Attenuation by dietary taurine of dextran sulfate sodium-induced colitis in mice and of THP-1-induced damage to intestinal Caco-2 cell monolayers

Abstract

The effects of dietary taurine on the experimental colitis induced by dextran sulfate sodium (DSS) in mice were evaluated. C57BL/6 female mice were given 3% DSS in drinking water for 5 d to induce acute colitis. Taurine at 2% was added to the drinking water 5 d before and during the DSS-treatment to investigate its preventive effect.
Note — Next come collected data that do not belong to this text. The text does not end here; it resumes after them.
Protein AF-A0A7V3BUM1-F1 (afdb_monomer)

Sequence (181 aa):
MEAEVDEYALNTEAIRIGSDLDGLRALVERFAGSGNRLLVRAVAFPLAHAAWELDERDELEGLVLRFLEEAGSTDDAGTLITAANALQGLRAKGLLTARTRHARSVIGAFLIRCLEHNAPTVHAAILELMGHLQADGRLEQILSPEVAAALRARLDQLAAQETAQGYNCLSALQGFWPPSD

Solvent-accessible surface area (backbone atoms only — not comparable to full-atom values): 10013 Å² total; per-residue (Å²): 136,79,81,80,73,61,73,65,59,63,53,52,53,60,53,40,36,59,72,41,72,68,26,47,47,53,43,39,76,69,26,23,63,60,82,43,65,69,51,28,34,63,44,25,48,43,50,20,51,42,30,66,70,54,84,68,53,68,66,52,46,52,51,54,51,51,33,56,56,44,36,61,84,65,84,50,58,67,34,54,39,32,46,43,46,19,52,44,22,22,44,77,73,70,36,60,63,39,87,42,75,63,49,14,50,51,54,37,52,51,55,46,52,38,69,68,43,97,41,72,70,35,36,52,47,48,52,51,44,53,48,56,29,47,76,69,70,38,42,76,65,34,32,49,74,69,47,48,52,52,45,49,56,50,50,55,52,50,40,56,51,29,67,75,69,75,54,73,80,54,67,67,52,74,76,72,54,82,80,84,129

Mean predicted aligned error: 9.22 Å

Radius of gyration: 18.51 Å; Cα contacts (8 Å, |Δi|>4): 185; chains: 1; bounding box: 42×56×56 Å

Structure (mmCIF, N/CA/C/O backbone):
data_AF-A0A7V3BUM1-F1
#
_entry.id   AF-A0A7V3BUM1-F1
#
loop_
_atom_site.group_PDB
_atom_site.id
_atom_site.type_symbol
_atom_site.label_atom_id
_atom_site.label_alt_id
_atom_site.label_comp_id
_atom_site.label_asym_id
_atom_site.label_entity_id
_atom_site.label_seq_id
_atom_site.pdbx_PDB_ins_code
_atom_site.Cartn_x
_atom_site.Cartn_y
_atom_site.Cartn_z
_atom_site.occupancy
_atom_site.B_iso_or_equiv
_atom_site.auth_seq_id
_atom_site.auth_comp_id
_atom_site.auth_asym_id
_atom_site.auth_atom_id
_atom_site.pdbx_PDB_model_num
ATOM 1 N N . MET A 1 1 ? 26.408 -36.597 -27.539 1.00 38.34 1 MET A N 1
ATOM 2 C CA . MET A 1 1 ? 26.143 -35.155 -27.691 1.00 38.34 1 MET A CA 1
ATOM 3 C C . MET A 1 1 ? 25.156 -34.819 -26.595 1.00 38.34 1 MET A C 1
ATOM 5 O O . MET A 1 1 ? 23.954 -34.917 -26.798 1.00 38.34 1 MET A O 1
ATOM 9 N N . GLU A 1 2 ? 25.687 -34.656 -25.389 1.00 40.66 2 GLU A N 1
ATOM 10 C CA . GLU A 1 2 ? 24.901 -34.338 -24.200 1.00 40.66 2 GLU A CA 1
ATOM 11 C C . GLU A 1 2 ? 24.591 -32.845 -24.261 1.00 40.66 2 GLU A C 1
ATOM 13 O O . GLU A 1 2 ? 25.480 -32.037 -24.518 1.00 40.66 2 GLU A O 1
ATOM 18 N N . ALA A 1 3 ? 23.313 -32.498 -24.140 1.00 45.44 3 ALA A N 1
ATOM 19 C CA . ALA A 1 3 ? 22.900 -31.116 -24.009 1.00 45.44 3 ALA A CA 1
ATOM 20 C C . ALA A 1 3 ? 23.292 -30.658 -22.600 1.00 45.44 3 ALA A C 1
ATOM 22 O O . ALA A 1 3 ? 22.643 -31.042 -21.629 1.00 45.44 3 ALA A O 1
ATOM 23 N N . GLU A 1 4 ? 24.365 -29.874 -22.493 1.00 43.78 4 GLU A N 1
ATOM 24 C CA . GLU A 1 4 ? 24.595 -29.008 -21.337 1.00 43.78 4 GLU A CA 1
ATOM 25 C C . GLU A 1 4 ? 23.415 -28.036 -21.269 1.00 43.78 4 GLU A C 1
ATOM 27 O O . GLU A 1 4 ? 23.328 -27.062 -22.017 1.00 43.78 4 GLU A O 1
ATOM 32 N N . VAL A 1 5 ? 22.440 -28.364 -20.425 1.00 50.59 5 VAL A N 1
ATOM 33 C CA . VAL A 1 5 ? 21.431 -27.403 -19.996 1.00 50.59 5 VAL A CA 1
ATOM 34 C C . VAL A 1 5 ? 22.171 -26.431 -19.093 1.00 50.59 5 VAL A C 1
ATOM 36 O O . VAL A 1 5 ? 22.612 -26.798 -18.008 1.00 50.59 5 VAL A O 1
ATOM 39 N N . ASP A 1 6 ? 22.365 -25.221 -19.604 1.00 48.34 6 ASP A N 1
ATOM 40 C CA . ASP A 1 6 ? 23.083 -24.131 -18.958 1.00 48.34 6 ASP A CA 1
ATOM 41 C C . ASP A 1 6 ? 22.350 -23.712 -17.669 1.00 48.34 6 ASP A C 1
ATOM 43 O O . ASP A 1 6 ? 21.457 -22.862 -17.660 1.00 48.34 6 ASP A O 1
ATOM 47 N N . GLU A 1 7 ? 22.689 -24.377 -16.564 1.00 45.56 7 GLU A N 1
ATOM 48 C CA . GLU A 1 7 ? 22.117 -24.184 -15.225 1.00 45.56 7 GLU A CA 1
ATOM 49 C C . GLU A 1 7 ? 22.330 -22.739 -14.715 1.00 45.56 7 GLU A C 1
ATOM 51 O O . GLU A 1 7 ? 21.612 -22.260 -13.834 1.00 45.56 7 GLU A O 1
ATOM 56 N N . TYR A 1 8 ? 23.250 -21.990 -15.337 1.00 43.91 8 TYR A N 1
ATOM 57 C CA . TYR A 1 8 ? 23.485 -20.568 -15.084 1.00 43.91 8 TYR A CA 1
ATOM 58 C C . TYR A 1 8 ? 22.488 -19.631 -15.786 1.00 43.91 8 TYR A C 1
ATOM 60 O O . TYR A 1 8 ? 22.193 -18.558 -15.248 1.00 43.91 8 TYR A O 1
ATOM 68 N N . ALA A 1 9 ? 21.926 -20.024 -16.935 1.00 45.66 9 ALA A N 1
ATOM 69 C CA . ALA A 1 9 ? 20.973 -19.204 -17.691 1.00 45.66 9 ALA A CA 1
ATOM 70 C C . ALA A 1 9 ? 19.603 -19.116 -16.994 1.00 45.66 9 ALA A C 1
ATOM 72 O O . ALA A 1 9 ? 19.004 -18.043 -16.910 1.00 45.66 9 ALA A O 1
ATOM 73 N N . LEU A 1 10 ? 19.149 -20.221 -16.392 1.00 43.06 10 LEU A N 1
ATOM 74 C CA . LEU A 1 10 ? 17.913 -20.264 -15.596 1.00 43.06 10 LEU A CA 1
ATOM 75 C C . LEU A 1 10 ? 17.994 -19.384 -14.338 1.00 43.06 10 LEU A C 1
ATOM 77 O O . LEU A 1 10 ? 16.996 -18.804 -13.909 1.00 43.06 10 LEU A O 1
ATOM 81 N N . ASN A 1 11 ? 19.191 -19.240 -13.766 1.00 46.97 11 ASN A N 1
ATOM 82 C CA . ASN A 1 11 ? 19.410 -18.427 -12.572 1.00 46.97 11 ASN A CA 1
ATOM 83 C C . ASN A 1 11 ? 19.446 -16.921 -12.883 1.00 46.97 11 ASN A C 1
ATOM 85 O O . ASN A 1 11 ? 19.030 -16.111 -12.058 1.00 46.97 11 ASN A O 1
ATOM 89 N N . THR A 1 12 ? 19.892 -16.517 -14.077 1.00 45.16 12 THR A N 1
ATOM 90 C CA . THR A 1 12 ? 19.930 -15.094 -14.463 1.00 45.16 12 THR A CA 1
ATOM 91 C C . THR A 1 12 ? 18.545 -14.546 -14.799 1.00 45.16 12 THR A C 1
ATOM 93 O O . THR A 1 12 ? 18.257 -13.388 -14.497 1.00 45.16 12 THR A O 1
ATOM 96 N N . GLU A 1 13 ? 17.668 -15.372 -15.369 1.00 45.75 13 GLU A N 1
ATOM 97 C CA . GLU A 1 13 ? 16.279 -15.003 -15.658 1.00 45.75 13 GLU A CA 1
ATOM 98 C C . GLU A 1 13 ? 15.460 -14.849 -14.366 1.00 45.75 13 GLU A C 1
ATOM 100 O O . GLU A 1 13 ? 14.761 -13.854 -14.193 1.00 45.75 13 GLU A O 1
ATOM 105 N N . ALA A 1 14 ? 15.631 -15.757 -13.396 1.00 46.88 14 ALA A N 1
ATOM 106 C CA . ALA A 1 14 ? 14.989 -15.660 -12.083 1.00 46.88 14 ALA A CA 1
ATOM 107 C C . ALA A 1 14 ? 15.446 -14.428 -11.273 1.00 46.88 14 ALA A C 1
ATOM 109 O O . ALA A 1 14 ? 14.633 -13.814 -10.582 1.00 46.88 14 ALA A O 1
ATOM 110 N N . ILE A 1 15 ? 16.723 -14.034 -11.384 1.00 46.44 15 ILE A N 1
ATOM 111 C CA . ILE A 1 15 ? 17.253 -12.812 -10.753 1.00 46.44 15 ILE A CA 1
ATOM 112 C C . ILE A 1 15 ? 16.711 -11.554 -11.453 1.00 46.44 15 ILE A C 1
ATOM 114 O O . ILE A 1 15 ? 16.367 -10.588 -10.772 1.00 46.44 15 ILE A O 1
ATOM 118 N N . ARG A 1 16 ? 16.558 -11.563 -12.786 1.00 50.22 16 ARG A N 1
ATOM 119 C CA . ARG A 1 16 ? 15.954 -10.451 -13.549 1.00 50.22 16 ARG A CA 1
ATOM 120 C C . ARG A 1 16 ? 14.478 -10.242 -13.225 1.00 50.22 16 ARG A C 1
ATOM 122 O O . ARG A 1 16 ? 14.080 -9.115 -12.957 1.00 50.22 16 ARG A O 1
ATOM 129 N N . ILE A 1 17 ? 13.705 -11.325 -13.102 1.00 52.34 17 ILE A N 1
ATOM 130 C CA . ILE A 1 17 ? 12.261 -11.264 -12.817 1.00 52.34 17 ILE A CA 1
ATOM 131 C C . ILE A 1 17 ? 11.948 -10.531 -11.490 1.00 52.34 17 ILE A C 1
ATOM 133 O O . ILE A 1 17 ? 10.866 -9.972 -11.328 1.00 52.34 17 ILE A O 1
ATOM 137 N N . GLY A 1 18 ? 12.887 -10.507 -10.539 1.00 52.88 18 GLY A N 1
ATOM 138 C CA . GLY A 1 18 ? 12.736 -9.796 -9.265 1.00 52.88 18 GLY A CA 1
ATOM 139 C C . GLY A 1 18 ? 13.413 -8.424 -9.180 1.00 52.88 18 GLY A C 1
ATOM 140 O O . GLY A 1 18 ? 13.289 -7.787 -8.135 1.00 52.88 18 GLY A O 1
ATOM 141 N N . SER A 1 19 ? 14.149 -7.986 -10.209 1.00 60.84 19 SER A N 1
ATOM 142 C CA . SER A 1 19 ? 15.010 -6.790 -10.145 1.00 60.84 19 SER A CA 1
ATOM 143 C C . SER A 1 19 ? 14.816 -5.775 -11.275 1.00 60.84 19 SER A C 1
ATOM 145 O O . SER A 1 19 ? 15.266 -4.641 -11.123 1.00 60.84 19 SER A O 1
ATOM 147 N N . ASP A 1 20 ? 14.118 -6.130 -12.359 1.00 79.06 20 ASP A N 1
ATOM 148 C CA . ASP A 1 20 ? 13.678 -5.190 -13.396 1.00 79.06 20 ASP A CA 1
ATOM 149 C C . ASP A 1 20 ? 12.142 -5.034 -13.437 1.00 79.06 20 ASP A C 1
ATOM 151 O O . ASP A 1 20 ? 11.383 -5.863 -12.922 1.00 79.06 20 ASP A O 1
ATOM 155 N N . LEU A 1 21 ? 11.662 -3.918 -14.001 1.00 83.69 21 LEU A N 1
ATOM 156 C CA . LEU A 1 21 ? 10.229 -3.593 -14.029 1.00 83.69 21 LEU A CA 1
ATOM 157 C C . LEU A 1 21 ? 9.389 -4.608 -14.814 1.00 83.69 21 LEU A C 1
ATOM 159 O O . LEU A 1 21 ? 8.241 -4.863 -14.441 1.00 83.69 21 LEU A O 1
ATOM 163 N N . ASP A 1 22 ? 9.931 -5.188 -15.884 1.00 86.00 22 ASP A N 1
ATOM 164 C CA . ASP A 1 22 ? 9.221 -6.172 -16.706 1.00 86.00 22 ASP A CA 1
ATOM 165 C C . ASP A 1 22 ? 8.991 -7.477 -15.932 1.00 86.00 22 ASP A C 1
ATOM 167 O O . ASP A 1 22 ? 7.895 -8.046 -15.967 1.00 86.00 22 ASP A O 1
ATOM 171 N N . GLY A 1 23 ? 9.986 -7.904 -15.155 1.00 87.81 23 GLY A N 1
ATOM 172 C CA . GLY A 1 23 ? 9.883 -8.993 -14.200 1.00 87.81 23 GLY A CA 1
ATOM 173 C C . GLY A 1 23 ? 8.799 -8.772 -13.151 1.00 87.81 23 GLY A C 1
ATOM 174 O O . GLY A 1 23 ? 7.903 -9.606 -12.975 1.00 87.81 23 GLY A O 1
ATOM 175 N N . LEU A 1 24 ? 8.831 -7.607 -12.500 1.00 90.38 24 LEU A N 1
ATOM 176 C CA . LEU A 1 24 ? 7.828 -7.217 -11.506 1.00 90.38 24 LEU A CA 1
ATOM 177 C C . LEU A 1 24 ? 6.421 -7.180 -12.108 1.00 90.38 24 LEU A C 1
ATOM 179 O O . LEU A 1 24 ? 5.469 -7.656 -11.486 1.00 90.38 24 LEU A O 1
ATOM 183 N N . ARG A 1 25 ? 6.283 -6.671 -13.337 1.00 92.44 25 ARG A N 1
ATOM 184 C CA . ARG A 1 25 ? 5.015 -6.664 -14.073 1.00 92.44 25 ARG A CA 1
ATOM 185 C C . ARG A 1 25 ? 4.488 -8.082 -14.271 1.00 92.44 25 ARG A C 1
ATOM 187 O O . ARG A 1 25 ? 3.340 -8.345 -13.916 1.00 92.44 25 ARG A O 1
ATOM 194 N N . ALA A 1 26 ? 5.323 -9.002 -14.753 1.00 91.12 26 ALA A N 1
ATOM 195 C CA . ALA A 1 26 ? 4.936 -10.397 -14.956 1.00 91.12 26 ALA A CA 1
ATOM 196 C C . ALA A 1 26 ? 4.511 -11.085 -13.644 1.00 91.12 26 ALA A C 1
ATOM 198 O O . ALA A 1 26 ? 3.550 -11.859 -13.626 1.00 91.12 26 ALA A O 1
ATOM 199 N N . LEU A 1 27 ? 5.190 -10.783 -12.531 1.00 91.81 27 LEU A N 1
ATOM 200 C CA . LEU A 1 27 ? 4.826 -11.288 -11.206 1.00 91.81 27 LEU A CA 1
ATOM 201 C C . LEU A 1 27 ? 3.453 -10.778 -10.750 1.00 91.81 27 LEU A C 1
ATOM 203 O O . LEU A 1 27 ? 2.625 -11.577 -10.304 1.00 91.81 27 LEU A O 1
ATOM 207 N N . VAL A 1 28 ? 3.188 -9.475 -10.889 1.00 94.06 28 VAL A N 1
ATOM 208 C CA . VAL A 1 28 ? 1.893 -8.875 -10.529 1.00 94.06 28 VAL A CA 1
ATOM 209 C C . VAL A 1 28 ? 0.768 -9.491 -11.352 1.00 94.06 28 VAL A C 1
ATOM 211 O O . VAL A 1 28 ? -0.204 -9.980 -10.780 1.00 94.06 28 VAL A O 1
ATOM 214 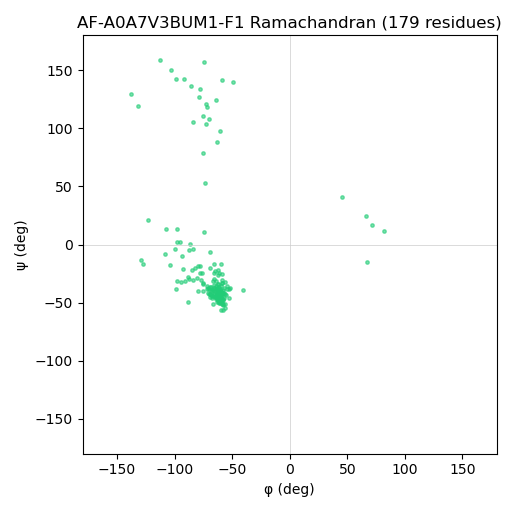N N . GLU A 1 29 ? 0.928 -9.541 -12.673 1.00 93.19 29 GLU A N 1
ATOM 215 C CA . GLU A 1 29 ? -0.088 -10.058 -13.597 1.00 93.19 29 GLU A CA 1
ATOM 216 C C . GLU A 1 29 ? -0.463 -11.510 -13.328 1.00 93.19 29 GLU A C 1
ATOM 218 O O . GLU A 1 29 ? -1.617 -11.903 -13.497 1.00 93.19 29 GLU A O 1
ATOM 223 N N . ARG A 1 30 ? 0.511 -12.318 -12.911 1.00 92.25 30 ARG A N 1
ATOM 224 C CA . ARG A 1 30 ? 0.312 -13.755 -12.750 1.00 92.25 30 ARG A CA 1
ATOM 225 C C . ARG A 1 30 ? -0.139 -14.152 -11.351 1.00 92.25 30 ARG A C 1
ATOM 227 O O . ARG A 1 30 ? -0.833 -15.160 -11.213 1.00 92.25 30 ARG A O 1
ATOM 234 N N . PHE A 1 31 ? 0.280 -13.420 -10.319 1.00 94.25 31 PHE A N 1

Taurine supplementation significantly attenuated the weight decrease, diarrhea severity, colon shortening, and the increase in the colonic tissue myeloperoxidase activity induced by DSS. Taurine also significantly inhibited the increase in the expression of a pro-inflammatory chemokine, macrophage inflammatory protein 2 (MIP-2), but not of interleukin (IL)-1beta or tumor necrosis factor (TNF)-alpha mRNA. Furthermore, taurine significantly protected the intestinal Caco-2 cell monolayers from the damage by macrophage-like THP-1 cells in an in vitro coculture system. These results suggest that taurine prevented DSS-induced colitis partly in association with (1) its inhibitory effects on the secretion of MIP-2 from the intestinal epithelial cells and on the infiltration of such inflammatory cells as neutrophils and (2) its cytoprotective functions on the epithelial barrier from the direct toxicity of DSS and from the inflammatory cell-induced injury.